El Tren a las Nubes de la provincia de Salta tendrá un circuito alternativo, en el que los pasajeros podrán abordar en San Antonio de los Cobres, luego de salir en colectivos desde Salta capital. Desde junio el nuevo trayecto de 44 kilómetros permitirá acceder al Viaducto La Polvorilla, desde donde se pueden fotografiar los paisajes más espectaculares del viaje.

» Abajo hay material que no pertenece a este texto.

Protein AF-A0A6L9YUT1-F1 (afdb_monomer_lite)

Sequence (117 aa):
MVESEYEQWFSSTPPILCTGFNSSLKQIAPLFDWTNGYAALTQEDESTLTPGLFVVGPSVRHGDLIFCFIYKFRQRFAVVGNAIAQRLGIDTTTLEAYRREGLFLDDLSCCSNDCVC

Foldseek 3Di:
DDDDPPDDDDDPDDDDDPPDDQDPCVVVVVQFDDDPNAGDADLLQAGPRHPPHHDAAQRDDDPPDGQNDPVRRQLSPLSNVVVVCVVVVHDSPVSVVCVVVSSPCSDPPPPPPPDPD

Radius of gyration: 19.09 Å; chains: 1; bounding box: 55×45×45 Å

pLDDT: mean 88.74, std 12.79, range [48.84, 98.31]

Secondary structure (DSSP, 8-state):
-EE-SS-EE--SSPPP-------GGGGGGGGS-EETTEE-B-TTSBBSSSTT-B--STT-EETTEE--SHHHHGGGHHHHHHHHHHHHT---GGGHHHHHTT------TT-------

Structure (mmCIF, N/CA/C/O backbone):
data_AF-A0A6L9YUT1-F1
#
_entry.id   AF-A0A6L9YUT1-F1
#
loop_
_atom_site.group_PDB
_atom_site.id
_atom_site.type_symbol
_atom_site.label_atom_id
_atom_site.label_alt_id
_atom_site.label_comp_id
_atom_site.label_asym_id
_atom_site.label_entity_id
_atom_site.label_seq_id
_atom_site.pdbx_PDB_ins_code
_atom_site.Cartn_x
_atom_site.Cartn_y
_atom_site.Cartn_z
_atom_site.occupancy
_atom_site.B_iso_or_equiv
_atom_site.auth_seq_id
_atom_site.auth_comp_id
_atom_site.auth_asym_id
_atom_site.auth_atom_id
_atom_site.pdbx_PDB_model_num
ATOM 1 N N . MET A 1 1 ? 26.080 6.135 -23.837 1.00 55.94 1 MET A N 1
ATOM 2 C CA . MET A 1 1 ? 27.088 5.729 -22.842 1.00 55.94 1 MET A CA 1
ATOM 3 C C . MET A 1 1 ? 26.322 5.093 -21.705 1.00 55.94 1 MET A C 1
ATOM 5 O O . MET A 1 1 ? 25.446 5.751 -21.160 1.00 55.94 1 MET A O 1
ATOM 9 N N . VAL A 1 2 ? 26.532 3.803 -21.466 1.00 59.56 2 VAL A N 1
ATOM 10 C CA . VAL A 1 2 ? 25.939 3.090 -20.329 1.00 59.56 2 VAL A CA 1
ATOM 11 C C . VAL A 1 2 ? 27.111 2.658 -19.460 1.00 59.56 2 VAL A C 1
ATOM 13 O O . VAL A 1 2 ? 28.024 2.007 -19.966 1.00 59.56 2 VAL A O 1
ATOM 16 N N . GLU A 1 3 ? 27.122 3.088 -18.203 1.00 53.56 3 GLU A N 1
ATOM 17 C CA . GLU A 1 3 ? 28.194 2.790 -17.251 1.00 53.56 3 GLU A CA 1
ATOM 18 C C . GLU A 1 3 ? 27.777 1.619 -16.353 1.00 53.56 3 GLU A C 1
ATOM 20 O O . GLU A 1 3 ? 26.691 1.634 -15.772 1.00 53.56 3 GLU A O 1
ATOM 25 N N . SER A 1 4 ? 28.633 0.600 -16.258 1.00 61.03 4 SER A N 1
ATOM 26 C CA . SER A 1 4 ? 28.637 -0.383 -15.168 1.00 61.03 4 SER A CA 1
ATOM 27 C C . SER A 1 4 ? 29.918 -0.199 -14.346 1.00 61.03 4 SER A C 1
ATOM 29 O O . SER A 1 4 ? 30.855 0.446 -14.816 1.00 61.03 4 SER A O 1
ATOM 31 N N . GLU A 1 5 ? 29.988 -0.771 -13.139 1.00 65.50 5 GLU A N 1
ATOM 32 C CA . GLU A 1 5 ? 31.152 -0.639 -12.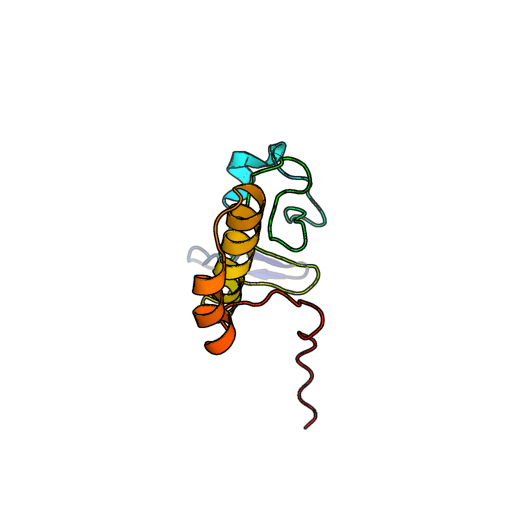239 1.00 65.50 5 GLU A CA 1
ATOM 33 C C . GLU A 1 5 ? 32.490 -1.123 -12.841 1.00 65.50 5 GLU A C 1
ATOM 35 O O . GLU A 1 5 ? 33.538 -0.829 -12.269 1.00 65.50 5 GLU A O 1
ATOM 40 N N . TYR A 1 6 ? 32.490 -1.819 -13.990 1.00 65.00 6 TYR A N 1
ATOM 41 C CA . TYR A 1 6 ? 33.701 -2.445 -14.539 1.00 65.00 6 TYR A CA 1
ATOM 42 C C . TYR A 1 6 ? 33.906 -2.317 -16.062 1.00 65.00 6 TYR A C 1
ATOM 44 O O . TYR A 1 6 ? 34.988 -2.657 -16.532 1.00 65.00 6 TYR A O 1
ATOM 52 N N . GLU A 1 7 ? 32.949 -1.801 -16.8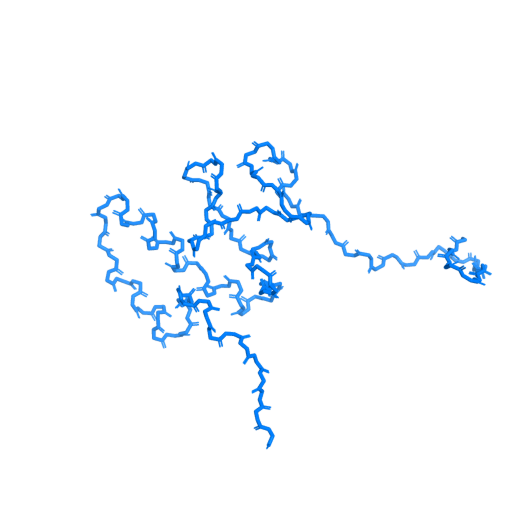50 1.00 70.38 7 GLU A N 1
ATOM 53 C CA . GLU A 1 7 ? 33.127 -1.661 -18.309 1.00 70.38 7 GLU A CA 1
ATOM 54 C C . GLU A 1 7 ? 32.214 -0.588 -18.934 1.00 70.38 7 GLU A C 1
ATOM 56 O O . GLU A 1 7 ? 31.031 -0.479 -18.603 1.00 70.38 7 GLU A O 1
ATOM 61 N N . GLN A 1 8 ? 32.755 0.192 -19.880 1.00 76.88 8 GLN A N 1
ATOM 62 C CA . GLN A 1 8 ? 31.994 1.176 -20.657 1.00 76.88 8 GLN A CA 1
ATOM 63 C C . GLN A 1 8 ? 31.564 0.597 -22.005 1.00 76.88 8 GLN A C 1
ATOM 65 O O . GLN A 1 8 ? 32.393 0.237 -22.841 1.00 76.88 8 GLN A O 1
ATOM 70 N N . TRP A 1 9 ? 30.253 0.590 -22.245 1.00 78.56 9 TRP A N 1
ATOM 71 C CA . TRP A 1 9 ? 29.668 0.109 -23.493 1.00 78.56 9 TRP A CA 1
ATOM 72 C C . TRP A 1 9 ? 29.209 1.281 -24.362 1.00 78.56 9 TRP A C 1
ATOM 74 O O . TRP A 1 9 ? 28.441 2.157 -23.935 1.00 78.56 9 TRP A O 1
ATOM 84 N N . PHE A 1 10 ? 29.670 1.284 -25.612 1.00 86.06 10 PHE A N 1
ATOM 85 C CA . PHE A 1 10 ? 29.277 2.261 -26.621 1.00 86.06 10 PHE A CA 1
ATOM 86 C C . PHE A 1 10 ? 28.239 1.642 -27.556 1.00 86.06 10 PHE A C 1
ATOM 88 O O . PHE A 1 10 ? 28.448 0.572 -28.118 1.00 86.06 10 PHE A O 1
ATOM 95 N N . SER A 1 11 ? 27.119 2.339 -27.731 1.00 88.62 11 SER A N 1
ATOM 96 C CA . SER A 1 11 ? 26.094 2.016 -28.722 1.00 88.62 11 SER A CA 1
ATOM 97 C C . SER A 1 11 ? 25.800 3.265 -29.542 1.00 88.62 11 SER A C 1
ATOM 99 O O . SER A 1 11 ? 25.815 4.377 -29.009 1.00 88.62 11 SER A O 1
ATOM 101 N N . SER A 1 12 ? 25.518 3.077 -30.829 1.00 93.38 12 SER A N 1
ATOM 102 C CA . SER A 1 12 ? 25.037 4.132 -31.724 1.00 93.38 12 SER A CA 1
ATOM 103 C C . SER A 1 12 ? 23.559 4.477 -31.498 1.00 93.38 12 SER A C 1
ATOM 105 O O . SER A 1 12 ? 23.084 5.480 -32.028 1.00 93.38 12 SER A O 1
ATOM 107 N N . THR A 1 13 ? 22.831 3.679 -30.712 1.00 94.06 13 THR A N 1
ATOM 108 C CA . THR A 1 13 ? 21.414 3.890 -30.384 1.00 94.06 13 THR A CA 1
ATOM 109 C C . THR A 1 13 ? 21.217 4.326 -28.926 1.00 94.06 13 THR A C 1
ATOM 111 O O . THR A 1 13 ? 21.999 3.929 -28.053 1.00 94.06 13 THR A O 1
ATOM 114 N N . PRO A 1 14 ? 20.172 5.129 -28.626 1.00 91.38 14 PRO A N 1
ATOM 115 C CA . PRO A 1 14 ? 19.816 5.460 -27.250 1.00 91.38 14 PRO A CA 1
ATOM 116 C C . PRO A 1 14 ? 19.529 4.198 -26.421 1.00 91.38 14 PRO A C 1
ATOM 118 O O . PRO A 1 14 ? 18.871 3.281 -26.919 1.00 91.38 14 PRO A O 1
ATOM 121 N N . PRO A 1 15 ? 19.990 4.136 -25.161 1.00 90.06 15 PRO A N 1
ATOM 122 C CA . PRO A 1 15 ? 19.731 2.992 -24.299 1.00 90.06 15 PRO A CA 1
ATOM 123 C C . PRO A 1 15 ? 18.249 2.905 -23.919 1.00 90.06 15 PRO A C 1
ATOM 125 O O . PRO A 1 15 ? 17.586 3.918 -23.694 1.00 90.06 15 PRO A O 1
ATOM 128 N N . ILE A 1 16 ? 17.746 1.678 -23.791 1.00 92.62 16 ILE A N 1
ATOM 129 C CA . ILE A 1 16 ? 16.423 1.409 -23.225 1.00 92.62 16 ILE A CA 1
ATOM 130 C C . ILE A 1 16 ? 16.574 1.336 -21.704 1.00 92.62 16 ILE A C 1
ATOM 132 O O . ILE A 1 16 ? 17.299 0.487 -21.187 1.00 92.62 16 ILE A O 1
ATOM 136 N N . LEU A 1 17 ? 15.901 2.237 -20.986 1.00 92.69 17 LEU A N 1
ATOM 137 C CA . LEU A 1 17 ? 15.953 2.299 -19.526 1.00 92.69 17 LEU A CA 1
ATOM 138 C C . LEU A 1 17 ? 14.822 1.464 -18.917 1.00 92.69 17 LEU A C 1
ATOM 140 O O . LEU A 1 17 ? 13.664 1.873 -18.917 1.00 92.69 17 LEU A O 1
ATOM 144 N N . CYS A 1 18 ? 15.173 0.308 -18.355 1.00 93.00 18 CYS A N 1
ATOM 145 C CA . CYS A 1 18 ? 14.255 -0.582 -17.635 1.00 93.00 18 CYS A CA 1
ATOM 146 C C . CYS A 1 18 ? 14.431 -0.462 -16.109 1.00 93.00 18 CYS A C 1
ATOM 148 O O . CYS A 1 18 ? 14.499 -1.465 -15.406 1.00 93.00 18 CYS A O 1
ATOM 150 N N . THR A 1 19 ? 14.551 0.763 -15.587 1.00 92.19 19 THR A N 1
ATOM 151 C CA . THR A 1 19 ? 14.892 1.044 -14.175 1.00 92.19 19 THR A CA 1
ATOM 152 C C . THR A 1 19 ? 13.684 1.111 -13.232 1.00 92.19 19 THR A C 1
ATOM 154 O O . THR A 1 19 ? 13.838 1.386 -12.043 1.00 92.19 19 THR A O 1
ATOM 157 N N . GLY A 1 20 ? 12.479 0.840 -13.739 1.00 91.00 20 GLY A N 1
ATOM 158 C CA . GLY A 1 20 ? 11.243 0.847 -12.958 1.00 91.00 20 GLY A CA 1
ATOM 159 C C . GLY A 1 20 ? 10.643 2.243 -12.771 1.00 91.00 20 GLY A C 1
ATOM 160 O O . GLY A 1 20 ? 10.793 3.120 -13.620 1.00 91.00 20 GLY A O 1
ATOM 161 N N . PHE A 1 21 ? 9.916 2.432 -11.666 1.00 89.44 21 PHE A N 1
ATOM 162 C CA . PHE A 1 21 ? 9.124 3.635 -11.398 1.00 89.44 21 PHE A CA 1
ATOM 163 C C . PHE A 1 21 ? 9.352 4.166 -9.983 1.00 89.44 21 PHE A C 1
ATOM 165 O O . PHE A 1 21 ? 9.626 3.413 -9.050 1.00 89.44 21 PHE A O 1
ATOM 172 N N . ASN A 1 22 ? 9.154 5.474 -9.813 1.00 87.56 22 ASN A N 1
ATOM 173 C CA . ASN A 1 22 ? 9.023 6.092 -8.498 1.00 87.56 22 ASN A CA 1
ATOM 174 C C . ASN A 1 22 ? 7.559 6.065 -8.040 1.00 87.56 22 ASN A C 1
ATOM 176 O O . ASN A 1 22 ? 6.656 6.341 -8.827 1.00 87.56 22 ASN A O 1
ATOM 180 N N . SER A 1 23 ? 7.332 5.777 -6.756 1.00 87.06 23 SER A N 1
ATOM 181 C CA . SER A 1 23 ? 5.987 5.754 -6.170 1.00 87.06 23 SER A CA 1
ATOM 182 C C . SER A 1 23 ? 5.331 7.139 -6.186 1.00 87.06 23 SER A C 1
ATOM 184 O O . SER A 1 23 ? 5.971 8.138 -5.844 1.00 87.06 23 SER A O 1
ATOM 186 N N . SER A 1 24 ? 4.032 7.187 -6.500 1.00 89.62 24 SER A N 1
ATOM 187 C CA . SER A 1 24 ? 3.203 8.399 -6.406 1.00 89.62 24 SER A CA 1
ATOM 188 C C . SER A 1 24 ? 3.155 8.974 -4.989 1.00 89.62 24 SER A C 1
ATOM 190 O O . SER A 1 24 ? 2.982 10.180 -4.833 1.00 89.62 24 SER A O 1
ATOM 192 N N . LEU A 1 25 ? 3.415 8.154 -3.962 1.00 94.06 25 LEU A N 1
ATOM 193 C CA . LEU A 1 25 ? 3.516 8.598 -2.568 1.00 94.06 25 LEU A CA 1
ATOM 194 C C . LEU A 1 25 ? 4.572 9.695 -2.375 1.00 94.06 25 LEU A C 1
ATOM 196 O O . LEU A 1 25 ? 4.447 10.501 -1.459 1.00 94.06 25 LEU A O 1
ATOM 200 N N . LYS A 1 26 ? 5.572 9.797 -3.266 1.00 92.44 26 LYS A N 1
ATOM 201 C CA . LYS A 1 26 ? 6.560 10.886 -3.227 1.00 92.44 26 LYS A CA 1
ATOM 202 C C . LYS A 1 26 ? 5.940 12.276 -3.412 1.00 92.44 26 LYS A C 1
ATOM 204 O O . LYS A 1 26 ? 6.511 13.247 -2.930 1.00 92.44 26 LYS A O 1
ATOM 209 N N . GLN A 1 27 ? 4.784 12.388 -4.068 1.00 94.31 27 GLN A N 1
ATOM 210 C CA . GLN A 1 27 ? 4.080 13.668 -4.237 1.00 94.31 27 GLN A CA 1
ATOM 211 C C . GLN A 1 27 ? 3.498 14.198 -2.922 1.00 94.31 27 GLN A C 1
ATOM 213 O O . GLN A 1 27 ? 3.331 15.402 -2.760 1.00 94.31 27 GLN A O 1
ATOM 218 N N . ILE A 1 28 ? 3.221 13.297 -1.981 1.00 96.06 28 ILE A N 1
ATOM 219 C CA . ILE A 1 28 ? 2.677 13.586 -0.652 1.00 96.06 28 ILE A CA 1
ATOM 220 C C . ILE A 1 28 ? 3.606 13.041 0.439 1.00 96.06 28 ILE A C 1
ATOM 222 O O . ILE A 1 28 ? 3.160 12.635 1.509 1.00 96.06 28 ILE A O 1
ATOM 226 N N . ALA A 1 29 ? 4.916 13.035 0.164 1.00 95.94 29 ALA A N 1
ATOM 227 C CA . ALA A 1 29 ? 5.926 12.449 1.040 1.00 95.94 29 ALA A CA 1
ATOM 228 C C . ALA A 1 29 ? 5.874 12.927 2.503 1.00 95.94 29 ALA A C 1
ATOM 230 O O . ALA A 1 29 ? 6.080 12.077 3.367 1.00 95.94 29 ALA A O 1
ATOM 231 N N . PRO A 1 30 ? 5.558 14.206 2.816 1.00 97.56 30 PRO A N 1
ATOM 232 C CA . PRO A 1 30 ? 5.465 14.675 4.201 1.00 97.56 30 PRO A CA 1
ATOM 233 C C . PRO A 1 30 ? 4.347 14.036 5.038 1.00 97.56 30 PRO A C 1
ATOM 235 O O . PRO A 1 30 ? 4.314 14.253 6.242 1.00 97.56 30 PRO A O 1
ATOM 238 N N . LEU A 1 31 ? 3.420 13.291 4.424 1.00 97.94 31 LEU A N 1
ATOM 239 C CA . LEU A 1 31 ? 2.321 12.616 5.126 1.00 97.94 31 LEU A CA 1
ATOM 240 C C . LEU A 1 31 ? 2.672 11.186 5.567 1.00 97.94 31 LEU A C 1
ATOM 242 O O . LEU A 1 31 ? 1.820 10.496 6.132 1.00 97.94 31 LEU A O 1
ATOM 246 N N . PHE A 1 32 ? 3.904 10.739 5.316 1.00 97.25 32 PHE A N 1
ATOM 247 C CA . PHE A 1 32 ? 4.398 9.408 5.657 1.00 97.25 32 PHE A CA 1
ATOM 248 C C . PHE A 1 32 ? 5.749 9.492 6.359 1.00 97.25 32 PHE A C 1
ATOM 250 O O . PHE A 1 32 ? 6.603 10.292 5.974 1.00 97.25 32 PHE A O 1
ATOM 257 N N . ASP A 1 33 ? 5.975 8.586 7.306 1.00 96.38 33 ASP A N 1
ATOM 258 C CA . ASP A 1 33 ? 7.335 8.209 7.672 1.00 96.38 33 ASP A CA 1
ATOM 259 C C . ASP A 1 33 ? 7.919 7.300 6.591 1.00 96.38 33 ASP A C 1
ATOM 261 O O . ASP A 1 33 ? 7.201 6.539 5.938 1.00 96.38 33 ASP A O 1
ATOM 265 N N . TRP A 1 34 ? 9.235 7.361 6.394 1.00 93.75 34 TRP A N 1
ATOM 266 C CA . TRP A 1 34 ? 9.924 6.585 5.366 1.00 93.75 34 TRP A CA 1
ATOM 267 C C . TRP A 1 34 ? 11.011 5.719 5.987 1.00 93.75 34 TRP A C 1
ATOM 269 O O . TRP A 1 34 ? 11.847 6.199 6.746 1.00 93.75 34 TRP A O 1
ATOM 279 N N . THR A 1 35 ? 11.033 4.438 5.631 1.00 86.81 35 THR A N 1
ATOM 280 C CA . THR A 1 35 ? 12.069 3.486 6.045 1.00 86.81 35 THR A CA 1
ATOM 281 C C . THR A 1 35 ? 12.584 2.757 4.811 1.00 86.81 35 THR A C 1
ATOM 283 O O . THR A 1 35 ? 11.805 2.227 4.021 1.00 86.81 35 THR A O 1
ATOM 286 N N . ASN A 1 36 ? 13.904 2.763 4.602 1.00 84.75 36 ASN A N 1
ATOM 287 C CA . ASN A 1 36 ? 14.561 2.118 3.455 1.00 84.75 36 ASN A CA 1
ATOM 288 C C . ASN A 1 36 ? 13.985 2.523 2.079 1.00 84.75 36 ASN A C 1
ATOM 290 O O . ASN A 1 36 ? 13.978 1.726 1.145 1.00 84.75 36 ASN A O 1
ATOM 294 N N . GLY A 1 37 ? 13.488 3.759 1.947 1.00 87.56 37 GLY A N 1
ATOM 295 C CA . GLY A 1 37 ? 12.917 4.282 0.699 1.00 87.56 37 GLY A CA 1
ATOM 296 C C . GLY A 1 37 ? 11.437 3.954 0.456 1.00 87.56 37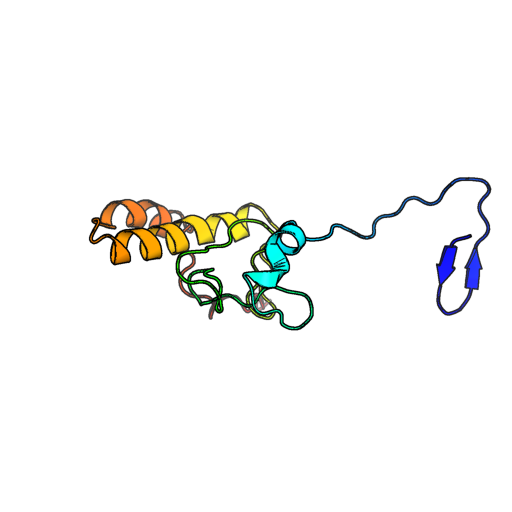 GLY A C 1
ATOM 297 O O . GLY A 1 37 ? 10.920 4.299 -0.607 1.00 87.56 37 GLY A O 1
ATOM 298 N N . TYR A 1 38 ? 10.747 3.349 1.427 1.00 90.75 38 TYR A N 1
ATOM 299 C CA . TYR A 1 38 ? 9.318 3.022 1.363 1.00 90.75 38 TYR A CA 1
ATOM 300 C C . TYR A 1 38 ? 8.549 3.715 2.488 1.00 90.75 38 TYR A C 1
ATOM 302 O O . TYR A 1 38 ? 9.115 3.969 3.551 1.00 90.75 38 TYR A O 1
ATOM 310 N N . ALA A 1 39 ? 7.271 4.015 2.251 1.00 94.50 39 ALA A N 1
ATOM 311 C CA . ALA A 1 39 ? 6.392 4.556 3.281 1.00 94.50 39 ALA A CA 1
ATOM 312 C C . ALA A 1 39 ? 6.173 3.504 4.378 1.00 94.50 39 ALA A C 1
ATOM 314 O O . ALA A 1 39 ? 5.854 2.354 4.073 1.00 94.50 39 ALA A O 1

“Es un ícono para la provincia”, declaró el presidente del directorio de la empresa, Diego Valdecantos, y explicó las razones del regreso del servicio, a pesar de que parte del ramal por el que circula todavía no está en condiciones para que realice todo el recorrido completo. La decisión del nuevo formato del servicio se produjo tras un relevamiento de la empresa Belgrano Cargas, que realiza el mantenimiento de las vías del ramal C-14, y en el que todavía es necesario hacer nuevas obras para que estén en condiciones óptimas.

Este emprendimiento ferroturístico Tren a las Nubes, hoy de renombre mundial, nació por iniciativa de las autoridades del Ferrocarril General Belgrano. El 16 de julio de 1972 se realizó el primer viaje oficial turístico, lo que se mantuvo hasta 1990, cuando los ferrocarriles del Estado fueron privatizados. Desde 1991 hasta 2014 el emprendimiento permanece en manos de capitales privados salteños. En Julio del 2014 el gobernador Dr. Juan Manuel Urtubey decidió crear la sociedad del estado Tren a las Nubes SFTSE para brindar un servicio bajo estándares de calidad y seguridad internacionales.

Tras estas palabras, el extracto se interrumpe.